_Available data_.
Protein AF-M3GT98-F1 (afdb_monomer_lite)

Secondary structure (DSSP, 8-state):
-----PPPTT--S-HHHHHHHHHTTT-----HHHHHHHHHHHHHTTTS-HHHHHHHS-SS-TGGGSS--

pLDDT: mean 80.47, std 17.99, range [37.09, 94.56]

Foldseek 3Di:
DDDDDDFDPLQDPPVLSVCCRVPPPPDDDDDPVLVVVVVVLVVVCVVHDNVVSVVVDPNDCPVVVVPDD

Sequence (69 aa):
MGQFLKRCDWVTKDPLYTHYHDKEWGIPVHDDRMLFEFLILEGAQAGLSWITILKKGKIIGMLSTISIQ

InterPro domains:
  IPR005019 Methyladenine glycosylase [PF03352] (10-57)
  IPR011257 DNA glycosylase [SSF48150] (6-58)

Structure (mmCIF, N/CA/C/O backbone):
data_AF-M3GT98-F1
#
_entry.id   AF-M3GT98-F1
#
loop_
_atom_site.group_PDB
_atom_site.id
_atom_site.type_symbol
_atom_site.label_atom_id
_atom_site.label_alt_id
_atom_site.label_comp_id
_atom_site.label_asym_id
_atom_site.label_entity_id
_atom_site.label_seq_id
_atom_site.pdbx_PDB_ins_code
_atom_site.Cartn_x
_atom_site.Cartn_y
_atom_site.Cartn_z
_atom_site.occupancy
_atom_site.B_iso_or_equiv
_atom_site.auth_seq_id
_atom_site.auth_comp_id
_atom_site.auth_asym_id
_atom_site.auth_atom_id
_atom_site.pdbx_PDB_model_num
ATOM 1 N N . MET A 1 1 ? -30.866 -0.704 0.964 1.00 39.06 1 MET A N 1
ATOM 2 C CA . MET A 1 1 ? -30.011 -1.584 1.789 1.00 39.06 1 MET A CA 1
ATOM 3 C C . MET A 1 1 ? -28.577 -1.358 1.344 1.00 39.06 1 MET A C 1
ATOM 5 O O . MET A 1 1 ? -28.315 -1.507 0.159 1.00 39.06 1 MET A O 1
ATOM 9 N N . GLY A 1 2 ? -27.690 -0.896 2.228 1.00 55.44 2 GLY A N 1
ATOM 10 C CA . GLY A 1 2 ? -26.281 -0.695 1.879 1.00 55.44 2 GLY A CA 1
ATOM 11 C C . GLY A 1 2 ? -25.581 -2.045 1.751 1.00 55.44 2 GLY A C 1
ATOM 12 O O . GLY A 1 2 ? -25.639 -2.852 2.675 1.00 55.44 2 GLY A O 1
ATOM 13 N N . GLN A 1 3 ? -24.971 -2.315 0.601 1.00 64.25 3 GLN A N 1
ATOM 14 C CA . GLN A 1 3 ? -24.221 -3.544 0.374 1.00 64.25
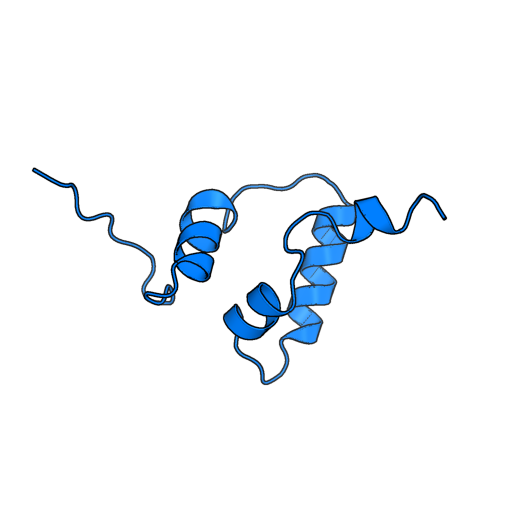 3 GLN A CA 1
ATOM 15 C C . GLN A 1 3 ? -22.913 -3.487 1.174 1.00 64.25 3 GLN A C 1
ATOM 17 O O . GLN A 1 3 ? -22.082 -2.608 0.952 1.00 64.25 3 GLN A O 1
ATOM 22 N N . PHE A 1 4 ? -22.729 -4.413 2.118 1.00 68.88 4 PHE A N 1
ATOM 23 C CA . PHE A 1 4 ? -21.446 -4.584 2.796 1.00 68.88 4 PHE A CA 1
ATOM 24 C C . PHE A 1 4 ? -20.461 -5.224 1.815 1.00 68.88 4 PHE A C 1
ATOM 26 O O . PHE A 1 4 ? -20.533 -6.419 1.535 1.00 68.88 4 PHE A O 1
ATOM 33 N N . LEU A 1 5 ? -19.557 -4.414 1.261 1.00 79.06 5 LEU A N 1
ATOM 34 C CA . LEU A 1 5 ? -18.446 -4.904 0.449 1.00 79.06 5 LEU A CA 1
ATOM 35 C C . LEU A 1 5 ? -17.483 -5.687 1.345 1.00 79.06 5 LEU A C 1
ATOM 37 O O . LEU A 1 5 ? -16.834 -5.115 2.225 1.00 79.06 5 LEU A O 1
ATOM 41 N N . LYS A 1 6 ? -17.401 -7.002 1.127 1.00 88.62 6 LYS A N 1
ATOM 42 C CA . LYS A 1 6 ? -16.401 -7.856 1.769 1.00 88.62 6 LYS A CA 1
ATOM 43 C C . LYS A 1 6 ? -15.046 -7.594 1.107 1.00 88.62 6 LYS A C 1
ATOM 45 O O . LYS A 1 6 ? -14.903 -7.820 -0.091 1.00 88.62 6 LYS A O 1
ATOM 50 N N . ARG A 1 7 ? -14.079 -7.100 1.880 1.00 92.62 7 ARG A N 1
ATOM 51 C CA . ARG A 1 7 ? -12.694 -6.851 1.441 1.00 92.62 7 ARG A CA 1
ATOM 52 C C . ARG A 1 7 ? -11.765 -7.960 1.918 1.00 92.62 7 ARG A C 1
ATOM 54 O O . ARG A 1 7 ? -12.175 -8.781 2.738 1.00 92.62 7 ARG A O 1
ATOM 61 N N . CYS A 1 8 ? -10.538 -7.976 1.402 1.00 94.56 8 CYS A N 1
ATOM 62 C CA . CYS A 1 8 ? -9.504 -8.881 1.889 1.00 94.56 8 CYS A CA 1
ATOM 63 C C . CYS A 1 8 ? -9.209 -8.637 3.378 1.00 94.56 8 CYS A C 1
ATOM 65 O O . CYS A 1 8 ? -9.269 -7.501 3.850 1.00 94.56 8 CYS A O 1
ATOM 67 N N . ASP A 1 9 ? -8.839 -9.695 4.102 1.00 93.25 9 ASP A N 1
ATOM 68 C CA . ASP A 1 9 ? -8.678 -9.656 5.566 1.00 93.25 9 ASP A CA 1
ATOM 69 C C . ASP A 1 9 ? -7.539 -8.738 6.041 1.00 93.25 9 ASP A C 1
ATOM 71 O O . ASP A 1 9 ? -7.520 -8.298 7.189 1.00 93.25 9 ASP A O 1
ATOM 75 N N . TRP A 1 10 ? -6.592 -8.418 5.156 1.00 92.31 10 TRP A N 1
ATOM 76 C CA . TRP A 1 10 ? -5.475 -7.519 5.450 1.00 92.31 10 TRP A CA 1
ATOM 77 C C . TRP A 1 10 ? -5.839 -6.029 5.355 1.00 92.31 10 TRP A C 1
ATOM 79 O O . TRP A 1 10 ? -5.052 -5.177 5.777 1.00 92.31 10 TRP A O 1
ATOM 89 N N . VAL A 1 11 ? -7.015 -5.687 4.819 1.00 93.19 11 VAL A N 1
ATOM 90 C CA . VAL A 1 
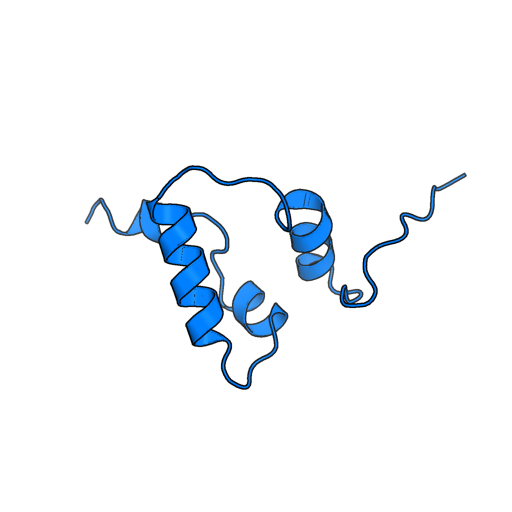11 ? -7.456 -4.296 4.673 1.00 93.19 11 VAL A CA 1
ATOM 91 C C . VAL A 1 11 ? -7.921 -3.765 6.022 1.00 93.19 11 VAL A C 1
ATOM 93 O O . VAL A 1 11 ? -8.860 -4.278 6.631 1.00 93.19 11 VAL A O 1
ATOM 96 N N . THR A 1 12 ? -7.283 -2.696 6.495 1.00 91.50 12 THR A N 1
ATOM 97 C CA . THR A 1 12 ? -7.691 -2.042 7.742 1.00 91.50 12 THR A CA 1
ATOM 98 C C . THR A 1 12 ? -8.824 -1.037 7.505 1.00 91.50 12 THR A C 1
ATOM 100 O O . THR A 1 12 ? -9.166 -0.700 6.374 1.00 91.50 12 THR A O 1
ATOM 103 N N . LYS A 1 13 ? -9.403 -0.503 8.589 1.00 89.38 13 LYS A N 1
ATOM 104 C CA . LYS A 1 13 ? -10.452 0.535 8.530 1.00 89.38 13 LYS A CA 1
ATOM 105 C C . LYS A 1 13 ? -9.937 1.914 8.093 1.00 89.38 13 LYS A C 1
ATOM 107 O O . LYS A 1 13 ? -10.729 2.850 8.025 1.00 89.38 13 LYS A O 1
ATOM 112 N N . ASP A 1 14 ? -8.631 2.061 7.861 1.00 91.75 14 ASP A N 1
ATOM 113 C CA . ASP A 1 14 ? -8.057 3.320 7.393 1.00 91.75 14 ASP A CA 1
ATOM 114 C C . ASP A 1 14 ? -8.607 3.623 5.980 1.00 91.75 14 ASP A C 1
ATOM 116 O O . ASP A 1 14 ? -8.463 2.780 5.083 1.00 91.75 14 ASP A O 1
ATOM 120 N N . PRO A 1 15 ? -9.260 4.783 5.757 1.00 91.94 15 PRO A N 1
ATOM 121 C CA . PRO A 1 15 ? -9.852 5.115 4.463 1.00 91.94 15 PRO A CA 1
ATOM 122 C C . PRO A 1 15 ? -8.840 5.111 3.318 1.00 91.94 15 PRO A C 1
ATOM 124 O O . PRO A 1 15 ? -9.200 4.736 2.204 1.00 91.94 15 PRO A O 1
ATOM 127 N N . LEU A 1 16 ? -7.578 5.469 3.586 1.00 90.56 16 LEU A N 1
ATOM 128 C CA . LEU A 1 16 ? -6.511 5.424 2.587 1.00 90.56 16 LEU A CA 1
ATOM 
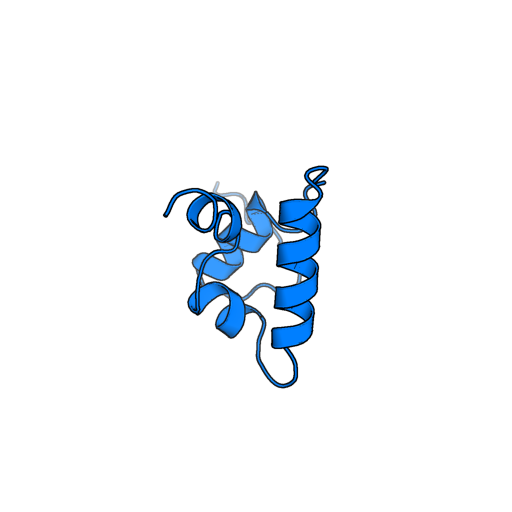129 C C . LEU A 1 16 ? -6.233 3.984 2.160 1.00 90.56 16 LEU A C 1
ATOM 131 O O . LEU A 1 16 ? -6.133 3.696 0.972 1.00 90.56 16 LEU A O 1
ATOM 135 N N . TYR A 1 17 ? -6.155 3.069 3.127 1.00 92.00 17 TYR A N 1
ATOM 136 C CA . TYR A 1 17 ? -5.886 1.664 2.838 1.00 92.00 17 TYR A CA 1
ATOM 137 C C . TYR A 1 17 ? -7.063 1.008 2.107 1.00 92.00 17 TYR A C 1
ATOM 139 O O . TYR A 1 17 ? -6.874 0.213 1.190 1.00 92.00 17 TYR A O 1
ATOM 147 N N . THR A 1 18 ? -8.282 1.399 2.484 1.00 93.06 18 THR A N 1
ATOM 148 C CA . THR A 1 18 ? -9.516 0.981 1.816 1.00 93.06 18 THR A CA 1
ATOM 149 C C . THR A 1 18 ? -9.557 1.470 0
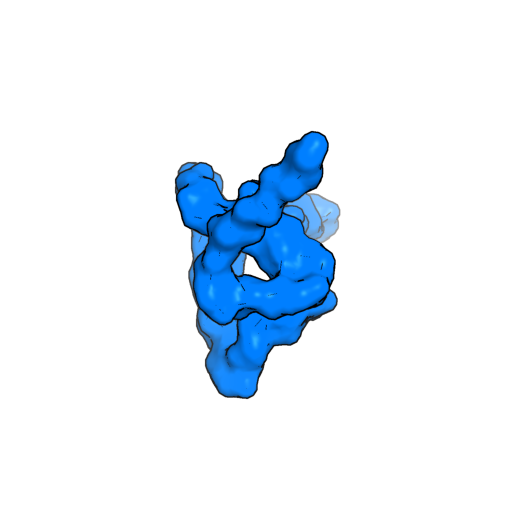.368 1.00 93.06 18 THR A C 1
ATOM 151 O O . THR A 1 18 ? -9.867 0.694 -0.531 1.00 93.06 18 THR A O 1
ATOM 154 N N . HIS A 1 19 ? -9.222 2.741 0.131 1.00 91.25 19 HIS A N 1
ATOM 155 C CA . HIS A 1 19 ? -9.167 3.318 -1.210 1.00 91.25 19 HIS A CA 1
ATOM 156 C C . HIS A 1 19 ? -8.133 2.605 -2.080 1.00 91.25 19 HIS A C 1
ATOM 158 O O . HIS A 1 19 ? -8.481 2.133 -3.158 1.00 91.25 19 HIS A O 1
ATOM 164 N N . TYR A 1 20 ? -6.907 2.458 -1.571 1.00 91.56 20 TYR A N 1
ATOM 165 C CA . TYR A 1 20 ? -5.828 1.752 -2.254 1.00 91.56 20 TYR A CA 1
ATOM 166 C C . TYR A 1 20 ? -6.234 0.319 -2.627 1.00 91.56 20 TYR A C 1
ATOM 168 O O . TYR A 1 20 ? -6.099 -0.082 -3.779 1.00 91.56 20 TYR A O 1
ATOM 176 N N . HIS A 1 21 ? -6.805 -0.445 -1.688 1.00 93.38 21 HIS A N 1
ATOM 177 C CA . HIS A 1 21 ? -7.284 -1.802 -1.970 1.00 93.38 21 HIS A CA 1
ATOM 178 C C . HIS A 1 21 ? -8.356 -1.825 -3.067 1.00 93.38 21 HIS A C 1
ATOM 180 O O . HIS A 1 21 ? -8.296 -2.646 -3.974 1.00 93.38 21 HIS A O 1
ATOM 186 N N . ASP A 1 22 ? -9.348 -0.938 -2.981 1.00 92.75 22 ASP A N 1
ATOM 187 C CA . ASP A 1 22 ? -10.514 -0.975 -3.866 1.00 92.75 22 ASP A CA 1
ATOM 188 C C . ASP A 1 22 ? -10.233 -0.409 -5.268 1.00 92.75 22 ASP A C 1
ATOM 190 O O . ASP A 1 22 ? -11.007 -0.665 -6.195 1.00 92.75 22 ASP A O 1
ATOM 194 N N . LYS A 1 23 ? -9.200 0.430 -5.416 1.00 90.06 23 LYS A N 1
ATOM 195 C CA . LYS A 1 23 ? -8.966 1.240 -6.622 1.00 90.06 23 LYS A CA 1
---
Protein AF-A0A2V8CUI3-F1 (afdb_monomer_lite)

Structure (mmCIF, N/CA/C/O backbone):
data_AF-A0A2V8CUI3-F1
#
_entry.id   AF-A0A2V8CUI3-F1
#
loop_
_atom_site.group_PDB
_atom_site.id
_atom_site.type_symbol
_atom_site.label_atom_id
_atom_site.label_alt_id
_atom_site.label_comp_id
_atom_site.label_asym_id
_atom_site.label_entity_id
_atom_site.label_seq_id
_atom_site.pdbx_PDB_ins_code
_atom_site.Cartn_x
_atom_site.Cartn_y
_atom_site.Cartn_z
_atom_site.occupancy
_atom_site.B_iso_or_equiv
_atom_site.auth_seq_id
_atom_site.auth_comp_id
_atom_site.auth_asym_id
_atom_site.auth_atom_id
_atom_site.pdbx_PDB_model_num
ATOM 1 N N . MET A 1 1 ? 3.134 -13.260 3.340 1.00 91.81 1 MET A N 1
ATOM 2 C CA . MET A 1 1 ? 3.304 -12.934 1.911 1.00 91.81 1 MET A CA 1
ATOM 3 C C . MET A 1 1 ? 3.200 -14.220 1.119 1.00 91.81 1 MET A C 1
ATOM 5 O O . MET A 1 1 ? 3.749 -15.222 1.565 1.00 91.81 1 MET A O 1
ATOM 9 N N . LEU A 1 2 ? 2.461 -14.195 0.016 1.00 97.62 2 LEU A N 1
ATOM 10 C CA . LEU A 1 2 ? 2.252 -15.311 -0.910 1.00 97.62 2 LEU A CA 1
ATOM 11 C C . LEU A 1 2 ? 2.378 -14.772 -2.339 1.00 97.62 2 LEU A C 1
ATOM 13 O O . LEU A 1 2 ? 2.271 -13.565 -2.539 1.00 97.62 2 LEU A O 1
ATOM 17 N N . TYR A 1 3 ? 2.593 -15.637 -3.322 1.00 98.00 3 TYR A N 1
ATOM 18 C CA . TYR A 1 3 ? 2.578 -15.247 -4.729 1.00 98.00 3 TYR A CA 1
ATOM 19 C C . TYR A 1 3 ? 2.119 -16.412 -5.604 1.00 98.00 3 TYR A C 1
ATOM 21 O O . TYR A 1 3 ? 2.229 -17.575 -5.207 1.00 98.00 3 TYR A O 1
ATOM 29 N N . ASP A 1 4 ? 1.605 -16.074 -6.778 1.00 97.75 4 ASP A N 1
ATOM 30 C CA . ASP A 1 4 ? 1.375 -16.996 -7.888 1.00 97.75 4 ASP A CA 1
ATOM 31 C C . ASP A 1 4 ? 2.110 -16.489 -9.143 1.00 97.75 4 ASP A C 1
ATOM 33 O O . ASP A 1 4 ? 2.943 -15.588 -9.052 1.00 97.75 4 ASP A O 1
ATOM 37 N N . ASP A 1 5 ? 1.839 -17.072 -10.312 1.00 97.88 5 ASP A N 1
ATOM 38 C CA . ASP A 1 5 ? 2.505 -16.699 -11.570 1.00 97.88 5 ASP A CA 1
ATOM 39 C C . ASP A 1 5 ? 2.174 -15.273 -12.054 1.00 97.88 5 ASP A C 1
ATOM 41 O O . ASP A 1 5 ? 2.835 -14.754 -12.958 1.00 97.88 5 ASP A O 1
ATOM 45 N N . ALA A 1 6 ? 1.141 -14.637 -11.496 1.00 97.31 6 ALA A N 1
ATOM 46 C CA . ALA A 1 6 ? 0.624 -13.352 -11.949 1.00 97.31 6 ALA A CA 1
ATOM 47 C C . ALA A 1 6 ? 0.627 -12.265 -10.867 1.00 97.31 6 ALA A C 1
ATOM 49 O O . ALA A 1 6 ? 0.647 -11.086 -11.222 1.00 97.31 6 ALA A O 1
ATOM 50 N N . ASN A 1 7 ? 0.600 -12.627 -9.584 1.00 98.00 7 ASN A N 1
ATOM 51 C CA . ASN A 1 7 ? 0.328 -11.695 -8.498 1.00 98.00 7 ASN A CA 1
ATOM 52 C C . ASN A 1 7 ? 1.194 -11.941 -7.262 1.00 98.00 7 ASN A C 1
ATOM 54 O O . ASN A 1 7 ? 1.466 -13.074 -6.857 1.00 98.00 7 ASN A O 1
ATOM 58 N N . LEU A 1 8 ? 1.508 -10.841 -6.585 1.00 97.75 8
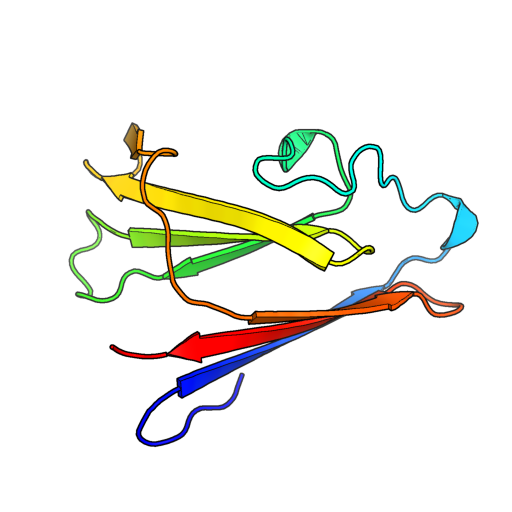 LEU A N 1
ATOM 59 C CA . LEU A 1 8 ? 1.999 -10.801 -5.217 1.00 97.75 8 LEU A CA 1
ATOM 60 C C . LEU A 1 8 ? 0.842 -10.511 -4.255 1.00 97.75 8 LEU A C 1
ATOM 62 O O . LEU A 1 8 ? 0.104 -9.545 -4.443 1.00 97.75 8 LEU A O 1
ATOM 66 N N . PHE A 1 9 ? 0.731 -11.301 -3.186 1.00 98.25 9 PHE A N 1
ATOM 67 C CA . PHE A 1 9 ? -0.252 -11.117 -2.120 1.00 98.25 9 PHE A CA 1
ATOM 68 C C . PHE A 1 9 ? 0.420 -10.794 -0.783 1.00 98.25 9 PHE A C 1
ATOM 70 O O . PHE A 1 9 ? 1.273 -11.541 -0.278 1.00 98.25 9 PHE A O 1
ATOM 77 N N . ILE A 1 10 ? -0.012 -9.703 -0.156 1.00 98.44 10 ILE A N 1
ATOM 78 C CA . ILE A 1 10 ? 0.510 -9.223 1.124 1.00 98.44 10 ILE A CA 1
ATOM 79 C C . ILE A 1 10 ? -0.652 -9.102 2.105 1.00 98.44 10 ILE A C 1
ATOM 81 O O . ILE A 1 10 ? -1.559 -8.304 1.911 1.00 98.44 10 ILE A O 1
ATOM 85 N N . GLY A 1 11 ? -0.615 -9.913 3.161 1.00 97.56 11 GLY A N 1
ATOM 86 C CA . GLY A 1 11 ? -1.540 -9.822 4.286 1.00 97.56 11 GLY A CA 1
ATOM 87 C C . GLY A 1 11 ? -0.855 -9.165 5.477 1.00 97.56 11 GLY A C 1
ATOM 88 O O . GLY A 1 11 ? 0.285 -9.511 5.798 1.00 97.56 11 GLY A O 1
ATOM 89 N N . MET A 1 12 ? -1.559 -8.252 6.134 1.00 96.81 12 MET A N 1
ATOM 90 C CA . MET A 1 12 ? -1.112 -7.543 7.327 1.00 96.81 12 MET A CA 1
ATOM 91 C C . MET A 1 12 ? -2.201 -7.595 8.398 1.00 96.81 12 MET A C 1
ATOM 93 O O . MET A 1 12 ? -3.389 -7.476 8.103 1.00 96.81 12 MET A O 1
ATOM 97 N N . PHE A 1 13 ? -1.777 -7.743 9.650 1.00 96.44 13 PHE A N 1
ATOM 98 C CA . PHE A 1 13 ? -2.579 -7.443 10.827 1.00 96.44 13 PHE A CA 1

_Exercise directions_. Print exactly the lines above from the one with "ATOM 2 C CA . MET A 1 1 ? -30.011" to the one with "ATOM 10 C CA . GLY", including both.

_Expected answer_.
ATOM 2 C CA . MET A 1 1 ? -30.011 -1.584 1.789 1.00 39.06 1 MET A CA 1
ATOM 3 C C . MET A 1 1 ? -28.577 -1.358 1.344 1.00 39.06 1 MET A C 1
ATOM 5 O O . MET A 1 1 ? -28.315 -1.507 0.159 1.00 39.06 1 MET A O 1
ATOM 9 N N . GLY A 1 2 ? -27.690 -0.896 2.228 1.00 55.44 2 GLY A N 1
ATOM 10 C CA . GLY A 1 2 ? -26.281 -0.695 1.879 1.00 55.44 2 GLY A CA 1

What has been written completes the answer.